**EXERCISE INSTRUCTIONS:** Your copy of the entries below should hold exactly the lines from the one containing "ATOM 124 N N" to the one containing "ATOM 144 O O", inclusive, and no pictures.

**RECORDS SHOWN:**
________________________
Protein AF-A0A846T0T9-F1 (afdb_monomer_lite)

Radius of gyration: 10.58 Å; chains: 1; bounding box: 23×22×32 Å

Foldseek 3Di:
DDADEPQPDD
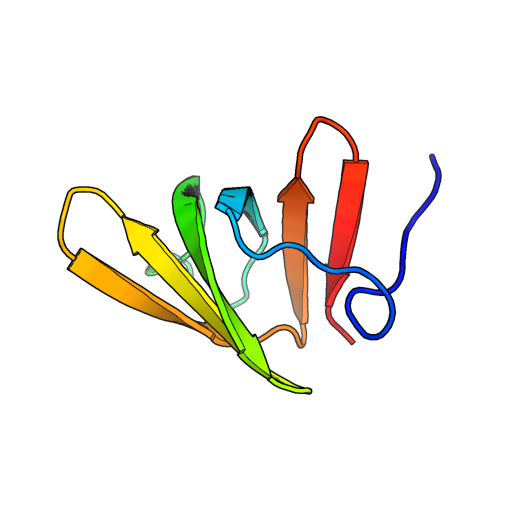QAQFWKAWCDDPDPVRHGFIFGFHDDDLFWTWGQGPNDTDIDGQARIWMATPNHIYHRD

Secondary structure (DSSP, 8-state):
--EEEGGGS--TTSEEEEEE-SSGGGTT-EEEEEEE-SSEEEEEETTEEEEEESTT-EEEETTEEEE--

pLDDT: mean 86.63, std 13.68, range [42.38, 96.56]

Sequence (69 aa):
MIALRIAAAEFIGGQLVVKASPNPAEQGLRGKVIDETMNTLLLSVGGRDVRIAKVGRVFVWEGAVLVGD

Structure (mmCIF, N/CA/C/O backbone):
data_AF-A0A846T0T9-F1
#
_entry.id   AF-A0A846T0T9-F1
#
loop_
_atom_site.group_PDB
_atom_site.id
_atom_site.type_symbol
_atom_site.label_atom_id
_atom_site.label_alt_id
_atom_site.label_comp_id
_atom_site.label_asym_id
_atom_site.label_entity_id
_atom_site.label_seq_id
_atom_site.pdbx_PDB_ins_code
_atom_site.Cartn_x
_atom_site.Cartn_y
_atom_site.Cartn_z
_atom_site.occupancy
_atom_site.B_iso_or_equiv
_atom_site.auth_seq_id
_atom_site.auth_comp_id
_atom_site.auth_asym_id
_atom_site.auth_atom_id
_atom_site.pdbx_PDB_model_num
ATOM 1 N N . MET A 1 1 ? -3.123 -3.611 -20.494 1.00 42.38 1 MET A N 1
ATOM 2 C CA . MET A 1 1 ? -3.103 -3.255 -19.058 1.00 42.38 1 MET A CA 1
ATOM 3 C C . MET A 1 1 ? -2.825 -1.767 -18.973 1.00 42.38 1 MET A C 1
ATOM 5 O O . MET A 1 1 ? -1.844 -1.334 -19.561 1.00 42.38 1 MET A O 1
ATOM 9 N N . ILE A 1 2 ? -3.711 -0.989 -18.356 1.00 46.81 2 ILE A N 1
ATOM 10 C CA . ILE A 1 2 ? -3.558 0.466 -18.226 1.00 46.81 2 ILE A CA 1
ATOM 11 C C . ILE A 1 2 ? -2.856 0.714 -16.888 1.00 46.81 2 ILE A C 1
ATOM 13 O O . ILE A 1 2 ? -3.400 0.351 -15.850 1.00 46.81 2 ILE A O 1
ATOM 17 N N . ALA A 1 3 ? -1.644 1.268 -16.917 1.00 53.59 3 ALA A N 1
ATOM 18 C CA . ALA A 1 3 ? -0.963 1.747 -15.719 1.00 53.59 3 ALA A CA 1
ATOM 19 C C . ALA A 1 3 ? -1.373 3.208 -15.503 1.00 53.59 3 ALA A C 1
ATOM 21 O O . ALA A 1 3 ? -1.011 4.079 -16.294 1.00 53.59 3 ALA A O 1
ATOM 22 N N . LEU A 1 4 ? -2.178 3.464 -14.473 1.00 56.69 4 LEU A N 1
ATOM 23 C CA . LEU A 1 4 ? -2.548 4.821 -14.070 1.00 56.69 4 LEU A CA 1
ATOM 24 C C . LEU A 1 4 ? -1.463 5.374 -13.142 1.00 56.69 4 LEU A C 1
ATOM 26 O O . LEU A 1 4 ? -1.021 4.691 -12.215 1.00 56.69 4 LEU A O 1
ATOM 30 N N . ARG A 1 5 ? -1.031 6.614 -13.394 1.00 58.28 5 ARG A N 1
ATOM 31 C CA . ARG A 1 5 ? -0.162 7.349 -12.470 1.00 58.28 5 ARG A CA 1
ATOM 32 C C . ARG A 1 5 ? -0.948 7.706 -11.219 1.00 58.28 5 ARG A C 1
ATOM 34 O O . ARG A 1 5 ? -2.030 8.282 -11.317 1.00 58.28 5 ARG A O 1
ATOM 41 N N . ILE A 1 6 ? -0.368 7.418 -10.058 1.00 61.12 6 ILE A N 1
ATOM 42 C CA . ILE A 1 6 ? -1.010 7.679 -8.769 1.00 61.12 6 ILE A CA 1
ATOM 43 C C . ILE A 1 6 ? -1.182 9.196 -8.533 1.00 61.12 6 ILE A C 1
ATOM 45 O O . ILE A 1 6 ? -2.149 9.631 -7.935 1.00 61.12 6 ILE A O 1
ATOM 49 N N . ALA A 1 7 ? -0.316 10.046 -9.082 1.00 56.94 7 ALA A N 1
ATOM 50 C CA . ALA A 1 7 ? -0.356 11.489 -8.826 1.00 56.94 7 ALA A CA 1
ATOM 51 C C . ALA A 1 7 ? -1.611 12.254 -9.327 1.00 56.94 7 ALA A C 1
ATOM 53 O O . ALA A 1 7 ? -1.719 13.444 -9.045 1.00 56.94 7 ALA A O 1
ATOM 54 N N . ALA A 1 8 ? -2.526 11.629 -10.081 1.00 52.66 8 ALA A N 1
ATOM 55 C CA . ALA A 1 8 ? -3.655 12.316 -10.729 1.00 52.66 8 ALA A CA 1
ATOM 56 C C . ALA A 1 8 ? -5.049 11.769 -10.370 1.00 52.66 8 ALA A C 1
ATOM 58 O O . ALA A 1 8 ? -6.038 12.229 -10.940 1.00 52.66 8 ALA A O 1
ATOM 59 N N . ALA A 1 9 ? -5.148 10.787 -9.473 1.00 59.44 9 ALA A N 1
ATOM 60 C CA . ALA A 1 9 ? -6.411 10.133 -9.139 1.00 59.44 9 ALA A CA 1
ATOM 61 C C . ALA A 1 9 ? -6.702 10.230 -7.638 1.00 59.44 9 ALA A C 1
ATOM 63 O O . ALA A 1 9 ? -5.797 10.170 -6.818 1.00 59.44 9 ALA A O 1
ATOM 64 N N . GLU A 1 10 ? -7.977 10.391 -7.288 1.00 68.75 10 GLU A N 1
ATOM 65 C CA . GLU A 1 10 ? -8.434 10.431 -5.901 1.00 68.75 10 GLU A CA 1
ATOM 66 C C . GLU A 1 10 ? -8.689 8.998 -5.420 1.00 68.75 10 GLU A C 1
ATOM 68 O O . GLU A 1 10 ? -9.750 8.422 -5.658 1.00 68.75 10 GLU A O 1
ATOM 73 N N . PHE A 1 11 ? -7.687 8.382 -4.782 1.00 80.50 11 PHE A N 1
ATOM 74 C CA . PHE A 1 11 ? -7.813 7.010 -4.267 1.00 80.50 11 PHE A CA 1
AT
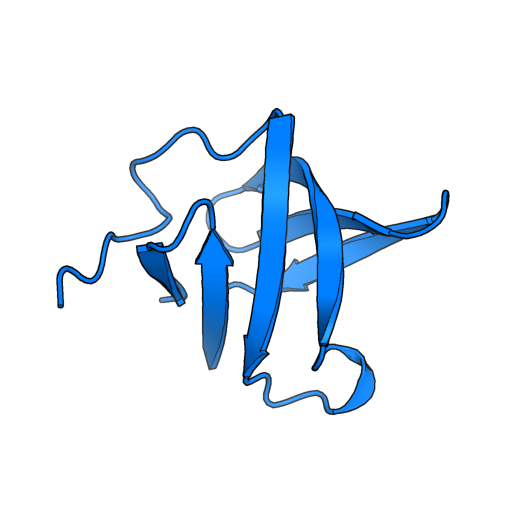OM 75 C C . PHE A 1 11 ? -8.442 6.943 -2.873 1.00 80.50 11 PHE A C 1
ATOM 77 O O . PHE A 1 11 ? -8.779 5.848 -2.407 1.00 80.50 11 PHE A O 1
ATOM 84 N N . ILE A 1 12 ? -8.585 8.091 -2.198 1.00 85.25 12 ILE A N 1
ATOM 85 C CA . ILE A 1 12 ? -9.143 8.198 -0.847 1.00 85.25 12 ILE A CA 1
ATOM 86 C C . ILE A 1 12 ? -10.532 7.557 -0.821 1.00 85.25 12 ILE A C 1
ATOM 88 O O . ILE A 1 12 ? -11.392 7.819 -1.653 1.00 85.25 12 ILE A O 1
ATOM 92 N N . GLY A 1 13 ? -10.758 6.685 0.157 1.00 85.81 13 GLY A N 1
ATOM 93 C CA . GLY A 1 13 ? -12.001 5.935 0.287 1.00 85.81 13 GLY A CA 1
ATOM 94 C C . GLY A 1 13 ? -11.951 4.531 -0.316 1.00 85.81 13 GLY A C 1
ATOM 95 O O . GLY A 1 13 ? -12.661 3.647 0.174 1.00 85.81 13 GLY A O 1
ATOM 96 N N . GLY A 1 14 ? -11.092 4.303 -1.310 1.00 90.50 14 GLY A N 1
ATOM 97 C CA . GLY A 1 14 ? -10.984 3.032 -2.019 1.00 90.50 14 GLY A CA 1
ATOM 98 C C . GLY A 1 14 ? -10.197 1.956 -1.269 1.00 90.50 14 GLY A C 1
ATOM 99 O O . GLY A 1 14 ? -9.389 2.237 -0.381 1.00 90.50 14 GLY A O 1
ATOM 100 N N . GLN A 1 15 ? -10.433 0.696 -1.639 1.00 93.19 15 GLN A N 1
ATOM 101 C CA . GLN A 1 15 ? -9.659 -0.452 -1.157 1.00 93.19 15 GLN A CA 1
ATOM 102 C C . GLN A 1 15 ? -8.442 -0.690 -2.044 1.00 93.19 15 GLN A C 1
ATOM 104 O O . GLN A 1 15 ? -8.561 -0.791 -3.265 1.00 93.19 15 GLN A O 1
ATOM 109 N N . LEU A 1 16 ? -7.281 -0.833 -1.414 1.00 93.06 16 LEU A N 1
ATOM 110 C CA . LEU A 1 16 ? -6.003 -0.962 -2.095 1.00 93.06 16 LE
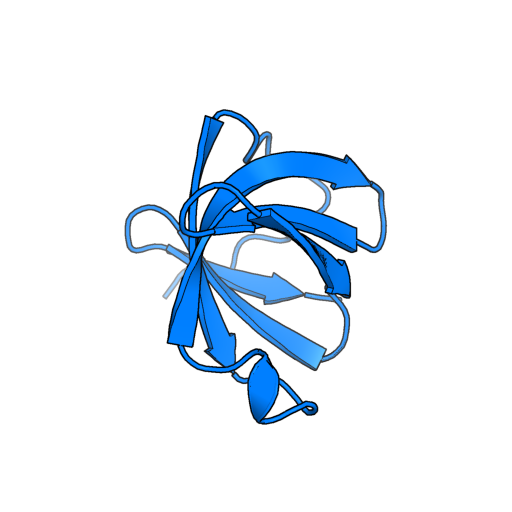U A CA 1
ATOM 111 C C . LEU A 1 16 ? -5.182 -2.103 -1.490 1.00 93.06 16 LEU A C 1
ATOM 113 O O . LEU A 1 16 ? -5.199 -2.335 -0.278 1.00 93.06 16 LEU A O 1
ATOM 117 N N . VAL A 1 17 ? -4.483 -2.837 -2.354 1.00 96.06 17 VAL A N 1
ATOM 118 C CA . VAL A 1 17 ? -3.588 -3.939 -1.982 1.00 96.06 17 VAL A CA 1
ATOM 119 C C . VAL A 1 17 ? -2.177 -3.625 -2.450 1.00 96.06 17 VAL A C 1
ATOM 121 O O . VAL A 1 17 ? -1.970 -3.312 -3.620 1.00 96.06 17 VAL A O 1
ATOM 124 N N . VAL A 1 18 ? -1.191 -3.763 -1.568 1.00 95.94 18 VAL A N 1
ATOM 125 C CA . VAL A 1 18 ? 0.226 -3.677 -1.938 1.00 95.94 18 VAL A CA 1
ATOM 126 C C . VAL A 1 18 ? 0.647 -5.002 -2.570 1.00 95.94 18 VAL A C 1
ATOM 128 O O . VAL A 1 18 ? 0.762 -6.024 -1.895 1.00 95.94 18 VAL A O 1
ATOM 131 N N . LYS A 1 19 ? 0.861 -5.012 -3.886 1.00 96.56 19 LYS A N 1
ATOM 132 C CA . LYS A 1 19 ? 1.217 -6.222 -4.638 1.00 96.56 19 LYS A CA 1
ATOM 133 C C . LYS A 1 19 ? 2.718 -6.492 -4.646 1.00 96.56 19 LYS A C 1
ATOM 135 O O . LYS A 1 19 ? 3.113 -7.654 -4.617 1.00 
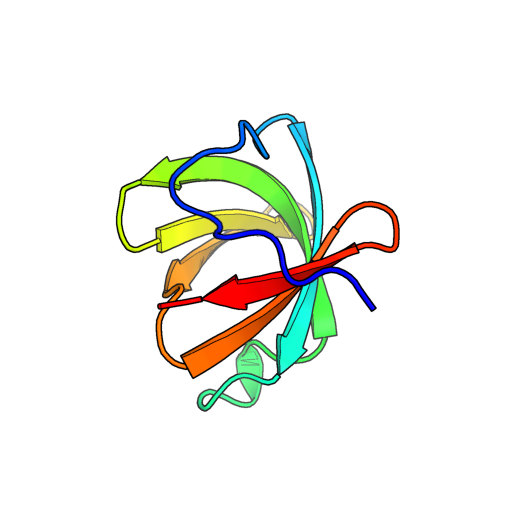96.56 19 LYS A O 1
ATOM 140 N N . ALA A 1 20 ? 3.530 -5.439 -4.687 1.00 95.88 20 ALA A N 1
ATOM 141 C CA . ALA A 1 20 ? 4.982 -5.528 -4.607 1.00 95.88 20 ALA A CA 1
ATOM 142 C C . ALA A 1 20 ? 5.537 -4.350 -3.803 1.00 95.88 20 ALA A C 1
ATOM 144 O O . ALA A 1 20 ? 5.043 -3.228 -3.920 1.00 95.88 20 ALA A O 1
ATOM 145 N N . SER A 1 21 ? 6.564 -4.616 -2.999 1.00 95.75 21 SER A N 1
ATOM 146 C CA . SER A 1 21 ? 7.292 -3.608 -2.230 1.00 95.75 21 SER A CA 1
ATOM 147 C C . SER A 1 21 ? 8.728 -4.079 -1.972 1.00 95.75 21 SER A C 1
ATOM 149 O O . SER A 1 21 ? 8.922 -5.278 -1.740 1.00 95.75 21 SER A O 1
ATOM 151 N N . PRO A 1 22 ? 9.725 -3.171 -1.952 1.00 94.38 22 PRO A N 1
________________________
**SOLUTION TO THIS PROBLEM:**
ATOM 124 N N . VAL A 1 18 ? -1.191 -3.763 -1.568 1.00 95.94 18 VAL A N 1
ATOM 125 C CA . VAL A 1 18 ? 0.226 -3.677 -1.938 1.00 95.94 18 VAL A CA 1
ATOM 126 C C . VAL A 1 18 ? 0.647 -5.002 -2.570 1.00 95.94 18 VAL A C 1
ATOM 128 O O . VAL A 1 18 ? 0.762 -6.024 -1.895 1.00 95.94 18 VAL A O 1
ATOM 131 N N . LYS A 1 19 ? 0.861 -5.012 -3.886 1.00 96.56 19 LYS A N 1
ATOM 132 C CA . LYS A 1 19 ? 1.217 -6.222 -4.638 1.00 96.56 19 LYS A CA 1
ATOM 133 C C . LYS A 1 19 ? 2.718 -6.492 -4.646 1.00 96.56 19 LYS A C 1
ATOM 135 O O . LYS A 1 19 ? 3.113 -7.654 -4.617 1.00 
96.56 19 LYS A O 1
ATOM 140 N N . ALA A 1 20 ? 3.530 -5.439 -4.687 1.00 95.88 20 ALA A N 1
ATOM 141 C CA . ALA A 1 20 ? 4.982 -5.528 -4.607 1.00 95.88 20 ALA A CA 1
ATOM 142 C C . ALA A 1 20 ? 5.537 -4.350 -3.803 1.00 95.88 20 ALA A C 1
ATOM 144 O O . ALA A 1 20 ? 5.043 -3.228 -3.920 1.00 95.88 20 ALA A O 1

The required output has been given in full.